Today, people talk and write about the maestro's artistic heritage not from inertia or the formal requirements of his anniversary, but from a genuine interest in its essence. Popkov was a highly versatile artist who worked in different genres with equal success and left us his brilliant landscapes and still-lifes, portraits and multiple character compositions, which, from sheer force of habit, are still being examined in line with set stereotypes; this often means that his unique talent and the humanistic and artistic significance of his works remains underestimated. Common sense notwithstanding, such a tendency does exist in Russian art criticism, which formally brings even the most significant phenomena of our art to a certain conditional isolation from the worldwide artistic process.

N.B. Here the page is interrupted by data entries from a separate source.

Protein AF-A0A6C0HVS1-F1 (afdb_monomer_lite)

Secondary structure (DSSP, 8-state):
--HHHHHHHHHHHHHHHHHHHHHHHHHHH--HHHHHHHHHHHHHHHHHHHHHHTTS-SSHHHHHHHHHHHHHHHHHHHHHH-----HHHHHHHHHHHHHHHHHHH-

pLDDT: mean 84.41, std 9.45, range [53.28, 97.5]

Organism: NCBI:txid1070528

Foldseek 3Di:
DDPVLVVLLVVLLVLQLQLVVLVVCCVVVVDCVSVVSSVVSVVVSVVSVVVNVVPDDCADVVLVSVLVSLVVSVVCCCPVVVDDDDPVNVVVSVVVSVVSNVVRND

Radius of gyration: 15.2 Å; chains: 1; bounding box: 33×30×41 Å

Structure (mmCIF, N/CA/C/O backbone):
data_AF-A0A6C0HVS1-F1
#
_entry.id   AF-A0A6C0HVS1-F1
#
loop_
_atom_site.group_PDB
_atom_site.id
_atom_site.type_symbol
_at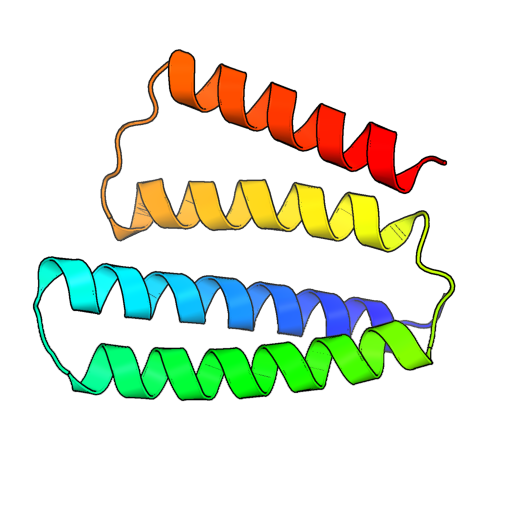om_site.label_atom_id
_atom_site.label_alt_id
_atom_site.label_comp_id
_atom_site.label_asym_id
_atom_site.label_entity_id
_atom_site.label_seq_id
_atom_site.pdbx_PDB_ins_code
_atom_site.Cartn_x
_atom_site.Cartn_y
_atom_site.Cartn_z
_atom_site.occupancy
_atom_site.B_iso_or_equiv
_atom_site.auth_seq_id
_atom_site.auth_comp_id
_atom_site.auth_asym_id
_atom_site.auth_atom_id
_atom_site.pdbx_PDB_model_num
ATOM 1 N N . MET A 1 1 ? -9.545 -7.622 23.564 1.00 59.09 1 MET A N 1
ATOM 2 C CA . MET A 1 1 ? -9.299 -7.412 22.119 1.00 59.09 1 MET A CA 1
ATOM 3 C C . MET A 1 1 ? -8.838 -8.734 21.523 1.00 59.09 1 MET A C 1
ATOM 5 O O . MET A 1 1 ? -7.951 -9.351 22.096 1.00 59.09 1 MET A O 1
ATOM 9 N N . ASN A 1 2 ? -9.495 -9.236 20.476 1.00 69.25 2 ASN A N 1
ATOM 10 C CA . ASN A 1 2 ? -9.283 -10.615 20.032 1.00 69.25 2 ASN A CA 1
ATOM 11 C C . ASN A 1 2 ? -7.993 -10.714 19.194 1.00 69.25 2 ASN A C 1
ATOM 13 O O . ASN A 1 2 ? -7.910 -10.098 18.134 1.00 69.25 2 ASN A O 1
ATOM 17 N N . TYR A 1 3 ? -6.995 -11.468 19.667 1.00 76.75 3 TYR A N 1
ATOM 18 C CA . TYR A 1 3 ? -5.685 -11.666 19.015 1.00 76.75 3 TYR A CA 1
ATOM 19 C C . TYR A 1 3 ? -5.809 -12.067 17.533 1.00 76.75 3 TYR A C 1
ATOM 21 O O . TYR A 1 3 ? -5.043 -11.623 16.680 1.00 76.75 3 TYR A O 1
ATOM 29 N N . TYR A 1 4 ? -6.866 -12.815 17.215 1.00 78.81 4 TYR A N 1
ATOM 30 C CA . TYR A 1 4 ? -7.251 -13.198 15.860 1.00 78.81 4 TYR A CA 1
ATOM 31 C C . TYR A 1 4 ? -7.418 -12.012 14.889 1.00 78.81 4 TYR A C 1
ATOM 33 O O . TYR A 1 4 ? -7.068 -12.112 13.717 1.00 78.81 4 TYR A O 1
ATOM 41 N N . ILE A 1 5 ? -7.930 -10.875 15.366 1.00 77.19 5 ILE A N 1
ATOM 42 C CA . ILE A 1 5 ? -8.193 -9.694 14.533 1.00 77.19 5 ILE A CA 1
ATOM 43 C C . ILE A 1 5 ? -6.888 -8.977 14.188 1.00 77.19 5 ILE A C 1
ATOM 45 O O . ILE A 1 5 ? -6.702 -8.562 13.049 1.00 77.19 5 ILE A O 1
ATOM 49 N N . ILE A 1 6 ? -5.962 -8.888 15.148 1.00 78.75 6 ILE A N 1
ATOM 50 C CA . ILE A 1 6 ? -4.624 -8.330 14.910 1.00 78.75 6 ILE A CA 1
ATOM 51 C C . ILE A 1 6 ? -3.905 -9.162 13.846 1.00 78.75 6 ILE A C 1
ATOM 53 O O . ILE A 1 6 ? -3.340 -8.605 12.909 1.00 78.75 6 ILE A O 1
ATOM 57 N N . LEU A 1 7 ? -3.972 -10.492 13.958 1.00 82.56 7 LEU A N 1
ATOM 58 C CA . LEU A 1 7 ? -3.392 -11.400 12.969 1.00 82.56 7 LEU A CA 1
ATOM 59 C C . LEU A 1 7 ? -4.009 -11.216 11.579 1.00 82.56 7 LEU A C 1
ATOM 61 O O . LEU A 1 7 ? -3.274 -11.127 10.597 1.00 82.56 7 LEU A O 1
ATOM 65 N N . LEU A 1 8 ? -5.340 -11.113 11.486 1.00 83.12 8 LEU A N 1
ATOM 66 C CA . LEU A 1 8 ? -6.022 -10.848 10.217 1.00 83.12 8 LEU A CA 1
ATOM 67 C C . LEU A 1 8 ? -5.593 -9.512 9.608 1.00 83.12 8 LEU A C 1
ATOM 69 O O . LEU A 1 8 ? -5.245 -9.467 8.430 1.00 83.12 8 LEU A O 1
ATOM 73 N N . ALA A 1 9 ? -5.562 -8.444 10.401 1.00 81.50 9 ALA A N 1
ATOM 74 C CA . ALA A 1 9 ? -5.131 -7.129 9.948 1.00 81.50 9 ALA A CA 1
ATOM 75 C C . ALA A 1 9 ? -3.679 -7.135 9.457 1.00 81.50 9 ALA A C 1
ATOM 77 O O . ALA A 1 9 ? -3.381 -6.609 8.388 1.00 81.50 9 ALA A O 1
ATOM 78 N N . PHE A 1 10 ? -2.785 -7.792 10.195 1.00 84.06 10 PHE A N 1
ATOM 79 C CA . PHE A 1 10 ? -1.392 -7.945 9.797 1.00 84.06 10 PHE A CA 1
ATOM 80 C C . PHE A 1 10 ? -1.260 -8.728 8.483 1.00 84.06 10 PHE A C 1
ATOM 82 O O . PHE A 1 10 ? -0.537 -8.308 7.579 1.00 84.06 10 PHE A O 1
ATOM 89 N N . SER A 1 11 ? -2.016 -9.821 8.331 1.00 87.56 11 SER A N 1
ATOM 90 C CA . SER A 1 11 ? -2.041 -10.598 7.088 1.00 87.56 11 SER A CA 1
ATOM 91 C C . SER A 1 11 ? -2.574 -9.787 5.901 1.00 87.56 11 SER A C 1
ATOM 93 O O . SER A 1 11 ? -1.990 -9.837 4.820 1.00 87.56 11 SER A O 1
ATOM 95 N N . ALA A 1 12 ? -3.611 -8.968 6.108 1.00 88.12 12 ALA A N 1
ATOM 96 C CA . ALA A 1 12 ? -4.156 -8.083 5.084 1.00 88.12 12 ALA A CA 1
ATOM 97 C C . ALA A 1 12 ? -3.120 -7.036 4.643 1.00 88.12 12 ALA A C 1
ATOM 99 O O . ALA A 1 12 ? -2.922 -6.834 3.445 1.00 88.12 12 ALA A O 1
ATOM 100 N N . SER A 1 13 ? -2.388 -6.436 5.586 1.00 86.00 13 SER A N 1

Naturally, Popkov, like many other great Russian artists, based his art on real events of his time, felt sympathy for his people, and had a sense of moral responsibility rooted in his motherland's history.

He had the rare gift of seeing things concealed by time. The artist paid great attention to detail and associated objects, which his brush would either turn into some kind of magic signs and symbols or into animate objects. He quite often used cinematographic techniques, giving the viewer a maximum "close-up" of his characters and putting them on the proscenium. Thanks to his various, original methods, he managed to lend his paintings' graphic structure an eloquent expressiveness and inner monumental character. He always gave his works sophisticated artistic "scores", multilayered in their colours, shades and texture, filled with musical paraphase generated by his imagination and revealing themselves in an evocative, delicate way to any sensitive, keen viewer. In his unique way, he managed to render on the space of a canvas a state of anxious-sounding silence and emotional tension, with a high concentration of all-embracing spiritual energy, which is especially felt in Popkov's self-portraits — "My Day", "Work is Over", and "Father's Greatcoat".

Popkov's work shows his graphic and plastic language's emotional virtuosity and meets the highest criteria of artisticity and imagery. His works are polyphonic and multi-associative, containing universal ideas of beauty and spirituality. Each painting by the artist is a philosophical meditation, a confession of the author who, with a religious dedication, exposed the contradictoriness of human existence. In his special way, he understood and intuitively felt an invisible connection between the ages and a continuity of generations and traditions.

Popkov's art is dominated by emotional and psychological intonations which give his paintings their special energy and magnetism. Under the artist's brush, things "of the moment" turn into events with a significant and eternal meaning. The power of such transformation and the artistic means to achieve it define the unique poetics of Popkov's art, placing him among the outstanding artists of the 20th century and allowing us to appreciate his contribution to the artistic culture of the world.

The artist's oeuvre has become Russia's national property and can be found in the collections of the country's best museums and galleries, with his most important works exhibited at the Tretyakov Gallery and the Russian Museum in St. Petersburg. They have also often featured at major group exhibitions in Russia and abroad — in New York and Paris, Tokyo and Berlin, Brussels and Rome.

A recently published monograph on Viktor Popkov, prepared by Peter Kozorezenko, an art critic and artist, and sponsored by Andrey Filatov, a well-known patron of the arts and collector, contains much interesting and new information on the artist and his works.